Эд Лейси - Блестящий шанс. Охота обреченного волка. Блондинка в бегах
Досье было составлено умело — имена, даты, записи интервью и даже несколько фотографий. Я вынул бумаги, свернул в трубочку и засунул в карман пальто. Я был почти наверху блаженства — с таким материалом уже можно было работать. И перво-наперво мне следовало как можно быстрее попасть в его родной город — Бингстон, штат Огайо.
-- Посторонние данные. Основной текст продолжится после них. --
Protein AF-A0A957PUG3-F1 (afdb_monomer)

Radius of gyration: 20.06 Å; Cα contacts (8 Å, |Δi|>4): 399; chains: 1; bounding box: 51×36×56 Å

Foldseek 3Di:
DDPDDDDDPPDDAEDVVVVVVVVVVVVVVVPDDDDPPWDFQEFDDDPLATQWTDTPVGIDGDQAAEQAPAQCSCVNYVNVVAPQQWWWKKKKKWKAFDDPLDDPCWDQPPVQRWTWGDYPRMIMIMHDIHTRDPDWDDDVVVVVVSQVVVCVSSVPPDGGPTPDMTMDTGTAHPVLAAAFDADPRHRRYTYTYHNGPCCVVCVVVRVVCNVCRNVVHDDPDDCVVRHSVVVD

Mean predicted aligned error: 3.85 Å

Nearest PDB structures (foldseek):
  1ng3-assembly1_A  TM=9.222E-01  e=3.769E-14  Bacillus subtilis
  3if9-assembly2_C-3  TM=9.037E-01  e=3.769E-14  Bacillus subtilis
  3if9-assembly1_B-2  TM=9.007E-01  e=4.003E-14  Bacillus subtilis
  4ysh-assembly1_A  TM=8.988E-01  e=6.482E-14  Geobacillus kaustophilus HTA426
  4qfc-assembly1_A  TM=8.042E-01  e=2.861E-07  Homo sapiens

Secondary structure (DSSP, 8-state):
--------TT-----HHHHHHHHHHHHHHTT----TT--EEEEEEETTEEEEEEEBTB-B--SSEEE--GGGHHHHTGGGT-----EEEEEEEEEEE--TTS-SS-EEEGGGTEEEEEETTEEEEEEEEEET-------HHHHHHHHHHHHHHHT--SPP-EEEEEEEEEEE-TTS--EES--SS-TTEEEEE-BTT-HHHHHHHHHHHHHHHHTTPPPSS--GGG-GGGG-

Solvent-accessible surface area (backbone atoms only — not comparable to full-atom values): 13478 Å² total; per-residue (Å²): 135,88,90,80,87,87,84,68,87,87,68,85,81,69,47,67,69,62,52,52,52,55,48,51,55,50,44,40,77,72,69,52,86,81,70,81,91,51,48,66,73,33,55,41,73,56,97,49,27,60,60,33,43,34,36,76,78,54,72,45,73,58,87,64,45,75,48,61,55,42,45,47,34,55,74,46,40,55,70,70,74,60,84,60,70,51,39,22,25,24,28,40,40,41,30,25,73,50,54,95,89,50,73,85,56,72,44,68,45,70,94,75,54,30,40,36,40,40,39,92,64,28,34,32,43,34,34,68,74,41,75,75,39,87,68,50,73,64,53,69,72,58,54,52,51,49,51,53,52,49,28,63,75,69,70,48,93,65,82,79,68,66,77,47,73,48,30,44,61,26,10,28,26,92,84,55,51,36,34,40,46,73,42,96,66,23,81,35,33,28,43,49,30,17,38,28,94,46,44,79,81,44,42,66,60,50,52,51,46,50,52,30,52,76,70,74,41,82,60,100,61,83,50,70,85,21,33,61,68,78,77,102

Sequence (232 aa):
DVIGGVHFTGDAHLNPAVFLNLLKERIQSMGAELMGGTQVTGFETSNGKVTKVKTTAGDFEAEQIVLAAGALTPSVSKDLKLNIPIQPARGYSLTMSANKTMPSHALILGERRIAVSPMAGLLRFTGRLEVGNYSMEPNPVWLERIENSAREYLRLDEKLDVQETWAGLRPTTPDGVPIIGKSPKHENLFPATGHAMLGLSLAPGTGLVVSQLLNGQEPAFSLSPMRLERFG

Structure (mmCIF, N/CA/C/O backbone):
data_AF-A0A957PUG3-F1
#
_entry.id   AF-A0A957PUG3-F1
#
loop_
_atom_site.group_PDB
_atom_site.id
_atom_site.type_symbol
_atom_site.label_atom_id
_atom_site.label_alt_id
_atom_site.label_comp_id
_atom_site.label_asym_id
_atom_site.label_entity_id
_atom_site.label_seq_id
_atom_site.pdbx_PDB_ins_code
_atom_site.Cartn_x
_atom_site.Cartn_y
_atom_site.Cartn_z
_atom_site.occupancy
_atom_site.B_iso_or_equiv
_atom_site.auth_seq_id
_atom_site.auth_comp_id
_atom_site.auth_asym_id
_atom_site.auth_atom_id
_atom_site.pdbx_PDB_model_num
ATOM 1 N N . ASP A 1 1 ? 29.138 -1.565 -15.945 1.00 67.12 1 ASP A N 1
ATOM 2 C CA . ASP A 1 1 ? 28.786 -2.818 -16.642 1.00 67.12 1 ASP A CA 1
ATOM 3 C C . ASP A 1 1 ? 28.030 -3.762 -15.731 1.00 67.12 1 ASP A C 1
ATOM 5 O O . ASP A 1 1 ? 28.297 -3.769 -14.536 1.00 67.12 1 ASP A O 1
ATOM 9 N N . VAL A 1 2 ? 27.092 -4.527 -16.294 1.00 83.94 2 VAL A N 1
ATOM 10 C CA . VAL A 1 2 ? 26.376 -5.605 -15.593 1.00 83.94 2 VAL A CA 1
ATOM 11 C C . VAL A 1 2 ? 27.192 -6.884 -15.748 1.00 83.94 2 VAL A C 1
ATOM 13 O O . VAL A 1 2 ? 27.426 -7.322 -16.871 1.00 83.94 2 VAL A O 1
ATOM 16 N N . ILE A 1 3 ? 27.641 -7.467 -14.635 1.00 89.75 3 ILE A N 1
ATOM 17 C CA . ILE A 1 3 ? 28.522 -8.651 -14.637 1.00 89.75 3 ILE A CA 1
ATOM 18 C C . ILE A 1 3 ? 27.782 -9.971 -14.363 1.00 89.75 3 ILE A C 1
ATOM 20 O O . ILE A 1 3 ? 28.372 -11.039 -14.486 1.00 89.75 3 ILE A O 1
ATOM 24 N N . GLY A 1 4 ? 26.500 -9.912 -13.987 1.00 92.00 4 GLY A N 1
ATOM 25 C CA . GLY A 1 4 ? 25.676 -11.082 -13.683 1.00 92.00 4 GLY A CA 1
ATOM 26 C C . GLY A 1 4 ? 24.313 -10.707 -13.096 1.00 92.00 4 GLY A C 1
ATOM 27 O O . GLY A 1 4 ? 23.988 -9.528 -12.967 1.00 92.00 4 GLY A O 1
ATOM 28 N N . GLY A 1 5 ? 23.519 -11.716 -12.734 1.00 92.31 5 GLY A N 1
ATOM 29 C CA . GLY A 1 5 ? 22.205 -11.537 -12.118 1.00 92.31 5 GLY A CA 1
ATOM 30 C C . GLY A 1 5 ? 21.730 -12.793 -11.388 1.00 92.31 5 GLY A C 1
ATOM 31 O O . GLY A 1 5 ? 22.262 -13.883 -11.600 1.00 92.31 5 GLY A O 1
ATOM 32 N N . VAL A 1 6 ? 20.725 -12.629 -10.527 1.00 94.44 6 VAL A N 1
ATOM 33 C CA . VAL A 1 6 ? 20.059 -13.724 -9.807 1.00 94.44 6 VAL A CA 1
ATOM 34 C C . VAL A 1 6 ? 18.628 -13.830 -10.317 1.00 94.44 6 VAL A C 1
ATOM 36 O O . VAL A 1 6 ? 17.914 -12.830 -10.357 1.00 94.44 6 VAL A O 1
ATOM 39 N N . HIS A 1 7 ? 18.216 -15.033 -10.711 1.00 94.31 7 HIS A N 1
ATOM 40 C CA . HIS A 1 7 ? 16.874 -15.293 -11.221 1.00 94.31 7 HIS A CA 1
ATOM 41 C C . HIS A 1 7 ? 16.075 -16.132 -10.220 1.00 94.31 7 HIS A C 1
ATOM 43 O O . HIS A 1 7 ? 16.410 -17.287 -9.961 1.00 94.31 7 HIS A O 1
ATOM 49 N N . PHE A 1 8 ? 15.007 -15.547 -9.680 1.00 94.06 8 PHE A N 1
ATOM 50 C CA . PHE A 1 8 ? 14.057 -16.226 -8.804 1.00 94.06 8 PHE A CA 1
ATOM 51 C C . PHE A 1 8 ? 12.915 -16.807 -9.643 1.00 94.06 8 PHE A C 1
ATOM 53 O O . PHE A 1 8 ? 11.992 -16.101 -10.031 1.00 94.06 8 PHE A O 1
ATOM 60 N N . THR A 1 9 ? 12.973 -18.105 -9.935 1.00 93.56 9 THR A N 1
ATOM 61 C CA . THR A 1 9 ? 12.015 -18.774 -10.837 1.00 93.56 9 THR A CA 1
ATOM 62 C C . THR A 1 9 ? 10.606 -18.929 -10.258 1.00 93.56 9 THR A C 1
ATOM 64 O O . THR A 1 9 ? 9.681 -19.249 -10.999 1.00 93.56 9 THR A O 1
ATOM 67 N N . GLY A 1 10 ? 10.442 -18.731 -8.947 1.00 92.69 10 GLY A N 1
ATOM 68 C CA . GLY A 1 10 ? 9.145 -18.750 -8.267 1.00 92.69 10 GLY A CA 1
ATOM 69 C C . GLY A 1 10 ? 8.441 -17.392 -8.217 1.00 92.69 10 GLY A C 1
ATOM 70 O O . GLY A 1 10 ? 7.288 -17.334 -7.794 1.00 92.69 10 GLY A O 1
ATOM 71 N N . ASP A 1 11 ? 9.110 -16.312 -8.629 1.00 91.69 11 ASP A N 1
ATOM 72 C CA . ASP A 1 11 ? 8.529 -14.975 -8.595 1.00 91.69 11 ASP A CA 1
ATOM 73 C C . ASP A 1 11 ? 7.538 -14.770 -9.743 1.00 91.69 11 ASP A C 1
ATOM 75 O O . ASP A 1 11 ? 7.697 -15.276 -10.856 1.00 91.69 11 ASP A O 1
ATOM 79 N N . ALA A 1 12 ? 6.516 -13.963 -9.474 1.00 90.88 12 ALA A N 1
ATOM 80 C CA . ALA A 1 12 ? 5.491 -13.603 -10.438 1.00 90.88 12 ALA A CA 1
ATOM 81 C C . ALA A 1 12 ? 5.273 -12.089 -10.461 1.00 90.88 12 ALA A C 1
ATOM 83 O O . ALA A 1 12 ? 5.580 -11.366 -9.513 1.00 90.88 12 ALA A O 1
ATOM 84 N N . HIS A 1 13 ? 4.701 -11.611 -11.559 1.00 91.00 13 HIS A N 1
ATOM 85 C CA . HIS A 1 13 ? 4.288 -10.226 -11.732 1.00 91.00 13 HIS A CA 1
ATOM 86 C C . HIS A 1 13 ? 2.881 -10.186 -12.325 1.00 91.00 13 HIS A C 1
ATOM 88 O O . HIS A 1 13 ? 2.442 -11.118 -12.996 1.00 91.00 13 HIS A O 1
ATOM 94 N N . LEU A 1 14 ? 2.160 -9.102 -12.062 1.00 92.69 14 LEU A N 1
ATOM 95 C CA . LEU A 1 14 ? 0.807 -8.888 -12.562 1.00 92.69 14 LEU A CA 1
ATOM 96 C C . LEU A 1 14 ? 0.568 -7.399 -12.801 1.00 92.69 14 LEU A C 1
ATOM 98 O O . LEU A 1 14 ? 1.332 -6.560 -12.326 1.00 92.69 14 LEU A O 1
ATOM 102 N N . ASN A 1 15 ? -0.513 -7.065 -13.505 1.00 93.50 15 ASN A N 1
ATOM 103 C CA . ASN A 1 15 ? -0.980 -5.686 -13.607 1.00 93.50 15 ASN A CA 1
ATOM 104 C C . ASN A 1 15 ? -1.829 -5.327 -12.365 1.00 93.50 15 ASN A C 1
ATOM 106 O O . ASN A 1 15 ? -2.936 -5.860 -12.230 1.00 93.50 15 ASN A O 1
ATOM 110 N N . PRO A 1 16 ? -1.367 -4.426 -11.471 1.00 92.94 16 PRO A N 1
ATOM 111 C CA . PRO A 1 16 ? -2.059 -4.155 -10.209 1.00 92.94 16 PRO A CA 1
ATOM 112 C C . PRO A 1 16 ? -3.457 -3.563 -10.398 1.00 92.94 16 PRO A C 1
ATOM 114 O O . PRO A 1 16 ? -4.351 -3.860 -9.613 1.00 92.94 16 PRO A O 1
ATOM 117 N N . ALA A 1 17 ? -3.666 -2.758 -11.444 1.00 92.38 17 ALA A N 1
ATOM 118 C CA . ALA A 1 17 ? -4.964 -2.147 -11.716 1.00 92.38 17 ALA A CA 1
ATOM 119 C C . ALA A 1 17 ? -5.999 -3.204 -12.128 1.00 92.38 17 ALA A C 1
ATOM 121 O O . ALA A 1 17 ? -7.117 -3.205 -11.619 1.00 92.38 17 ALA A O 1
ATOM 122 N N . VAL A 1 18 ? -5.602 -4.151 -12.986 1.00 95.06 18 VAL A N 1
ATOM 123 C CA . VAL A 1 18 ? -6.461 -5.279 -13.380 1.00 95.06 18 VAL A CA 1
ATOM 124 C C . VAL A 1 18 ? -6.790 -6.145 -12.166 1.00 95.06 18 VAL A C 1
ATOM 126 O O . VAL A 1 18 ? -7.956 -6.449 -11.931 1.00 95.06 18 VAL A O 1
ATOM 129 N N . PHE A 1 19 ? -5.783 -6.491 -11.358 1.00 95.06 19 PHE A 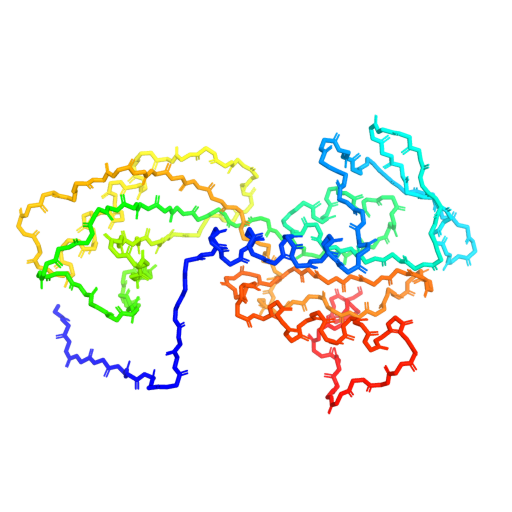N 1
ATOM 130 C CA . PHE A 1 19 ? -5.989 -7.280 -10.143 1.00 95.06 19 PHE A CA 1
ATOM 131 C C . PHE A 1 19 ? -6.958 -6.604 -9.164 1.00 95.06 19 PHE A C 1
ATOM 133 O O . PHE A 1 19 ? -7.894 -7.249 -8.697 1.00 95.06 19 PHE A O 1
ATOM 140 N N . LEU A 1 20 ? -6.777 -5.310 -8.882 1.00 95.94 20 LEU A N 1
ATOM 141 C CA . LEU A 1 20 ? -7.644 -4.575 -7.958 1.00 95.94 20 LEU A CA 1
ATOM 142 C C . LEU A 1 20 ? -9.076 -4.431 -8.484 1.00 95.94 20 LEU A C 1
ATOM 144 O O . LEU A 1 20 ? -10.009 -4.543 -7.692 1.00 95.94 20 LEU A O 1
ATOM 148 N N . ASN A 1 21 ? -9.268 -4.240 -9.792 1.00 96.62 21 ASN A N 1
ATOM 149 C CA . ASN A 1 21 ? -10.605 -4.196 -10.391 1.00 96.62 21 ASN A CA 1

Что само по себе меня даже прельщало: мне опасно было оставаться в Нью-Йорке.
— Я ухожу. Бобби, я могу вам довериться? Вы будете звонить в полицию после моего ухода?
— Нет, конечно.
— На карту поставлена моя жизнь, как бы мелодраматично это ни звучало. Мне нужно время. Как вы считаете, вам удастся убедить Кей и ее телевизионных начальников несколько дней скрывать факт смерти Томаса?
— Кей поступит так, как ей скажут на «Сентрал». Но насколько я знаю телевизионную кухню, они ужасно боятся скандалов и не станут поднимать шум, если только их к этому не вынудят. Туссейнт, мне ужасно жаль, что вы замешаны в этом преступлении. Я и правда не верю, что вы могли бы убить человека.
— Спасибо.
— Мы подошли к двери.
— Я могу вам чем-то помочь?
Я хотел попросить ее дать мне взаймы, но так и не решился.
— Барбара, если все сорвется, то есть, я хочу сказать, если меня поймают, то давайте придерживаться такой версии: я пришел сюда разведать обстановку и выкрал это досье, пока вы выходили в уборную. Так вы останетесь в стороне. Вы можете сделать для меня только одно — найдите Кей и попросите ее держать язык за зубами. — Я подумал, что неплохо бы на всякий случай обезопасить себя. — Я никуда не уеду из города, буду скрываться, поэтому скажите Кей, чтобы она меня не искала.
У двери она схватила меня за руку и снова заплакала:
— Удачи вам, Туссейнт. Храни вас Господь.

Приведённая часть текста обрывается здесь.